TASK INSTRUCTIONS: When counting, include every line of the data that holds "polymer", then state the total alone.

Collection entries

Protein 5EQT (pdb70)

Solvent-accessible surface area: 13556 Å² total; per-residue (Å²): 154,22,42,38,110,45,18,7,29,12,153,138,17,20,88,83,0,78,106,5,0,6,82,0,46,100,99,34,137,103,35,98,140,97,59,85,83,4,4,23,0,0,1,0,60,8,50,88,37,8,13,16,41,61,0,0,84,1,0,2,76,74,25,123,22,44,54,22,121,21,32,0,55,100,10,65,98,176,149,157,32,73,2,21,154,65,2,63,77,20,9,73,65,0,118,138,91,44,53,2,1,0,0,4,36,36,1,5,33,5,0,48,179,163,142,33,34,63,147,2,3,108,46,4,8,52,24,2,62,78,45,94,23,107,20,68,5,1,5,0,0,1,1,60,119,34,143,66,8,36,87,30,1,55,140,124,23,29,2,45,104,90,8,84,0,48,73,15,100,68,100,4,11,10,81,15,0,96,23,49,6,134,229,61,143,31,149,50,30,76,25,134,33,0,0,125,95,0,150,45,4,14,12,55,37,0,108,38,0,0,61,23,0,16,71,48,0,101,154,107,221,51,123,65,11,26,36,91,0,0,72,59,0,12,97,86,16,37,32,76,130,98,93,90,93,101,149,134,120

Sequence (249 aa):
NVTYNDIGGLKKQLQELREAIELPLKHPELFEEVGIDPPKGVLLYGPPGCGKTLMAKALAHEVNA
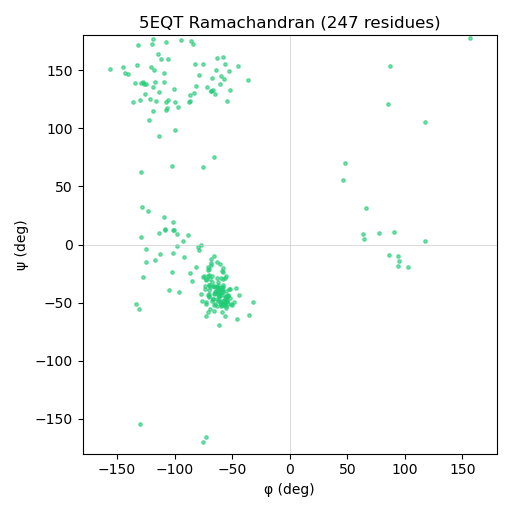TFIRVVGSELVRKYIGEGARLVHELFELAKEKAPTIIFIDEIDAIGAKEREVNRTLMQLLAEMDGFDPRGNVKVIAATNRPDILDPALLRPGRFDRLIEVPLPDFEGRLEILKVHTRRMKLKGVDLRAIAEMTEGASGADLKAIATEAGMFAIRERRTYVTQEDFLKAVDKVLGNERKLLQQIT

Secondary structure (DSSP, 8-state):
---GGG--S-HHHHHHHHHHTHHHHHS-TTTGGGT-PPPSEEEEESSTTSSHHHHHHHHHHHTT-EEEEEEGGGG--SSTTHHHHHHHHHHHHHHHT-SEEEEEE-THHHHB---HHHHHHHHHHHHHTTT-SS-SEEEEEEES-GGGB-GGGTSBTBEEEEEE-PPP-HHHHHHHHHHTTTTS-BSS--HHHHHHTTTT--HHHHHHHHHHHHHHHHHTT-SSB-HHHHHHHHHHHSSHHHHHHHHH-

CATH classification: 3.40.50.300 (+1 more: 1.10.8.60)

Structure (mmCIF, N/CA/C/O backbone):
data_5EQT
#
_entry.id   5EQT
#
_cell.length_a   114.344
_cell.length_b   46.488
_cell.length_c   56.428
_cell.angle_alpha   90.000
_cell.angle_beta   115.180
_cell.angle_gamma   90.000
#
_symmetry.space_group_name_H-M   'C 1 2 1'
#
loop_
_entity.id
_entity.type
_entity.pdbx_description
1 polymer 'Proteasome-activating nucleotidase'
2 non-polymer "ADENOSINE-5'-DIPHOSPHATE"
3 non-polymer 'ACETATE ION'
4 non-polymer 'SULFATE ION'
5 water water
#
loop_
_atom_site.group_PDB
_atom_site.id
_atom_site.type_symbol
_atom_site.label_atom_id
_atom_site.label_alt_id
_atom_site.label_comp_id
_atom_site.label_asym_id
_atom_site.label_entity_id
_atom_site.label_seq_id
_atom_site.pdbx_PDB_ins_code
_atom_site.Cartn_x
_atom_site.Cartn_y
_atom_site.Cartn_z
_atom_site.occupancy
_atom_site.B_iso_or_equiv
_atom_site.auth_seq_id
_atom_site.auth_comp_id
_atom_site.auth_asym_id
_atom_site.auth_atom_id
_atom_site.pdbx_PDB_model_num
ATOM 1 N N . ASN A 1 1 ? -37.234 -15.780 16.415 1.00 83.38 102 ASN A N 1
ATOM 2 C CA . ASN A 1 1 ? -36.204 -16.784 16.616 1.00 91.11 102 ASN A CA 1
ATOM 3 C C . ASN A 1 1 ? -34.901 -16.335 16.001 1.00 92.46 102 ASN A C 1
ATOM 4 O O . ASN A 1 1 ? -34.871 -15.969 14.837 1.00 99.16 102 ASN A O 1
ATOM 9 N N . VAL A 1 2 ? -33.821 -16.380 16.763 1.00 82.03 103 VAL A N 1
ATOM 10 C CA . VAL A 1 2 ? -32.578 -15.792 16.307 1.00 70.65 103 VAL A CA 1
ATOM 11 C C . VAL A 1 2 ? -31.411 -16.739 16.309 1.00 62.18 103 VAL A C 1
ATOM 12 O O . VAL A 1 2 ? -31.243 -17.477 17.237 1.00 59.66 103 VAL A O 1
ATOM 16 N N . THR A 1 3 ? -30.584 -16.715 15.281 1.00 48.26 104 THR A N 1
ATOM 17 C CA . THR A 1 3 ? -29.405 -17.552 15.230 1.00 42.60 104 THR A CA 1
ATOM 18 C C . THR A 1 3 ? -28.201 -16.724 14.837 1.00 42.76 104 THR A C 1
ATOM 19 O O . THR A 1 3 ? -28.343 -15.595 14.474 1.00 41.13 104 THR A O 1
ATOM 23 N N . TYR A 1 4 ? -27.021 -17.296 14.911 1.00 39.61 105 TYR A N 1
ATOM 24 C CA . TYR A 1 4 ? -25.825 -16.549 14.556 1.00 49.71 105 TYR A CA 1
ATOM 25 C C . TYR A 1 4 ? -25.868 -16.039 13.111 1.00 52.65 105 TYR A C 1
ATOM 26 O O . TYR A 1 4 ? -25.204 -15.057 12.775 1.00 50.27 105 TYR A O 1
ATOM 35 N N . ASN A 1 5 ? -26.669 -16.688 12.264 1.00 48.17 106 ASN A N 1
ATOM 36 C CA . ASN A 1 5 ? -26.747 -16.314 10.852 1.00 46.98 106 ASN A CA 1
ATOM 37 C C . ASN A 1 5 ? -27.645 -15.100 10.640 1.00 51.85 106 ASN A C 1
ATOM 38 O O . ASN A 1 5 ? -27.808 -14.599 9.522 1.00 45.88 106 ASN A O 1
ATOM 43 N N . ASP A 1 6 ? -28.241 -14.606 11.715 1.00 43.18 107 ASP A N 1
ATOM 44 C CA . ASP A 1 6 ? -29.062 -13.412 11.575 1.00 45.55 107 ASP A CA 1
ATOM 45 C C . ASP A 1 6 ? -28.281 -12.164 11.969 1.00 40.25 107 ASP A C 1
ATOM 46 O O . ASP A 1 6 ? -28.850 -11.074 12.098 1.00 45.36 107 ASP A O 1
ATOM 51 N N . ILE A 1 7 ? -26.993 -12.338 12.168 1.00 41.65 108 ILE A N 1
ATOM 52 C CA . ILE A 1 7 ? -26.138 -11.316 12.695 1.00 41.08 108 ILE A CA 1
ATOM 53 C C . ILE A 1 7 ? -25.003 -10.983 11.746 1.00 43.29 108 ILE A C 1
ATOM 54 O O . ILE A 1 7 ? -24.271 -11.850 11.365 1.00 46.55 108 ILE A O 1
ATOM 59 N N . GLY A 1 8 ? -24.839 -9.722 11.373 1.00 39.83 109 GLY A N 1
ATOM 60 C CA . GLY A 1 8 ? -23.750 -9.382 10.444 1.00 44.33 109 GLY A CA 1
ATOM 61 C C . GLY A 1 8 ? -22.739 -8.434 11.072 1.00 44.55 109 GLY A C 1
ATOM 62 O O . GLY A 1 8 ? -23.099 -7.663 11.970 1.00 41.34 109 GLY A O 1
ATOM 63 N N . GLY A 1 9 ? -21.479 -8.510 10.643 1.00 41.83 110 GLY A N 1
ATOM 64 C CA . GLY A 1 9 ? -20.476 -7.532 11.039 1.00 44.37 110 GLY A CA 1
ATOM 65 C C . GLY A 1 9 ? -19.900 -7.695 12.438 1.00 47.19 110 GLY A C 1
ATOM 66 O O . GLY A 1 9 ? -19.147 -6.843 12.912 1.00 41.74 110 GLY A O 1
ATOM 67 N N . LEU A 1 10 ? -20.205 -8.802 13.094 1.00 41.85 111 LEU A N 1
ATOM 68 C CA . LEU A 1 10 ? -19.785 -8.952 14.488 1.00 47.34 111 LEU A CA 1
ATOM 69 C C . LEU A 1 10 ? -19.040 -10.258 14.711 1.00 52.21 111 LEU A C 1
ATOM 70 O O . LEU A 1 10 ? -19.129 -10.852 15.787 1.00 40.40 111 LEU A O 1
ATOM 75 N N . LYS A 1 11 ? -18.310 -10.708 13.686 1.00 41.76 112 LYS A N 1
ATOM 76 C CA . LYS A 1 11 ? -17.591 -11.990 13.773 1.00 43.68 112 LYS A CA 1
ATOM 77 C C . LYS A 1 11 ? -16.707 -12.166 15.020 1.00 47.66 112 LYS A C 1
ATOM 78 O O . LYS A 1 11 ? -16.829 -13.194 15.705 1.00 52.54 112 LYS A O 1
ATOM 84 N N . LYS A 1 12 ? -15.836 -11.218 15.312 1.00 44.06 113 LYS A N 1
ATOM 85 C CA . LYS A 1 12 ? -14.994 -11.356 16.483 1.00 50.93 113 LYS A CA 1
ATOM 86 C C . LYS A 1 12 ? -15.727 -11.119 17.799 1.00 45.39 113 LYS A C 1
ATOM 87 O O . LYS A 1 12 ? -15.351 -11.661 18.806 1.00 43.61 113 LYS A O 1
ATOM 93 N N . GLN A 1 13 ? -16.774 -10.325 17.770 1.00 45.60 114 GLN A N 1
ATOM 94 C CA . GLN A 1 13 ? -17.560 -10.066 18.954 1.00 43.89 114 GLN A CA 1
ATOM 95 C C . GLN A 1 13 ? -18.357 -11.303 19.369 1.00 53.28 114 GLN A C 1
ATOM 96 O O . GLN A 1 13 ? -18.481 -11.597 20.532 1.00 48.16 114 GLN A O 1
ATOM 102 N N . LEU A 1 14 ? -18.800 -12.053 18.377 1.00 48.80 115 LEU A N 1
ATOM 103 C CA . LEU A 1 14 ? -19.491 -13.297 18.585 1.00 51.85 115 LEU A CA 1
ATOM 104 C C . LEU A 1 14 ? -18.571 -14.356 19.109 1.00 54.10 115 LEU A C 1
ATOM 105 O O . LEU A 1 14 ? -18.908 -15.044 20.024 1.00 45.55 115 LEU A O 1
ATOM 110 N N . GLN A 1 15 ? -17.400 -14.453 18.527 1.00 48.72 116 GLN A N 1
ATOM 111 C CA . GLN A 1 15 ? -16.442 -15.415 18.995 1.00 53.17 116 GLN A CA 1
ATOM 112 C C . GLN A 1 15 ? -16.100 -15.164 20.454 1.00 52.86 116 GLN A C 1
ATOM 113 O O . GLN A 1 15 ? -16.087 -16.076 21.230 1.00 50.03 116 GLN A O 1
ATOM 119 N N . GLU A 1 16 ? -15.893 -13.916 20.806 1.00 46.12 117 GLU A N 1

SOLUTION FOR THIS EXERCISE: 4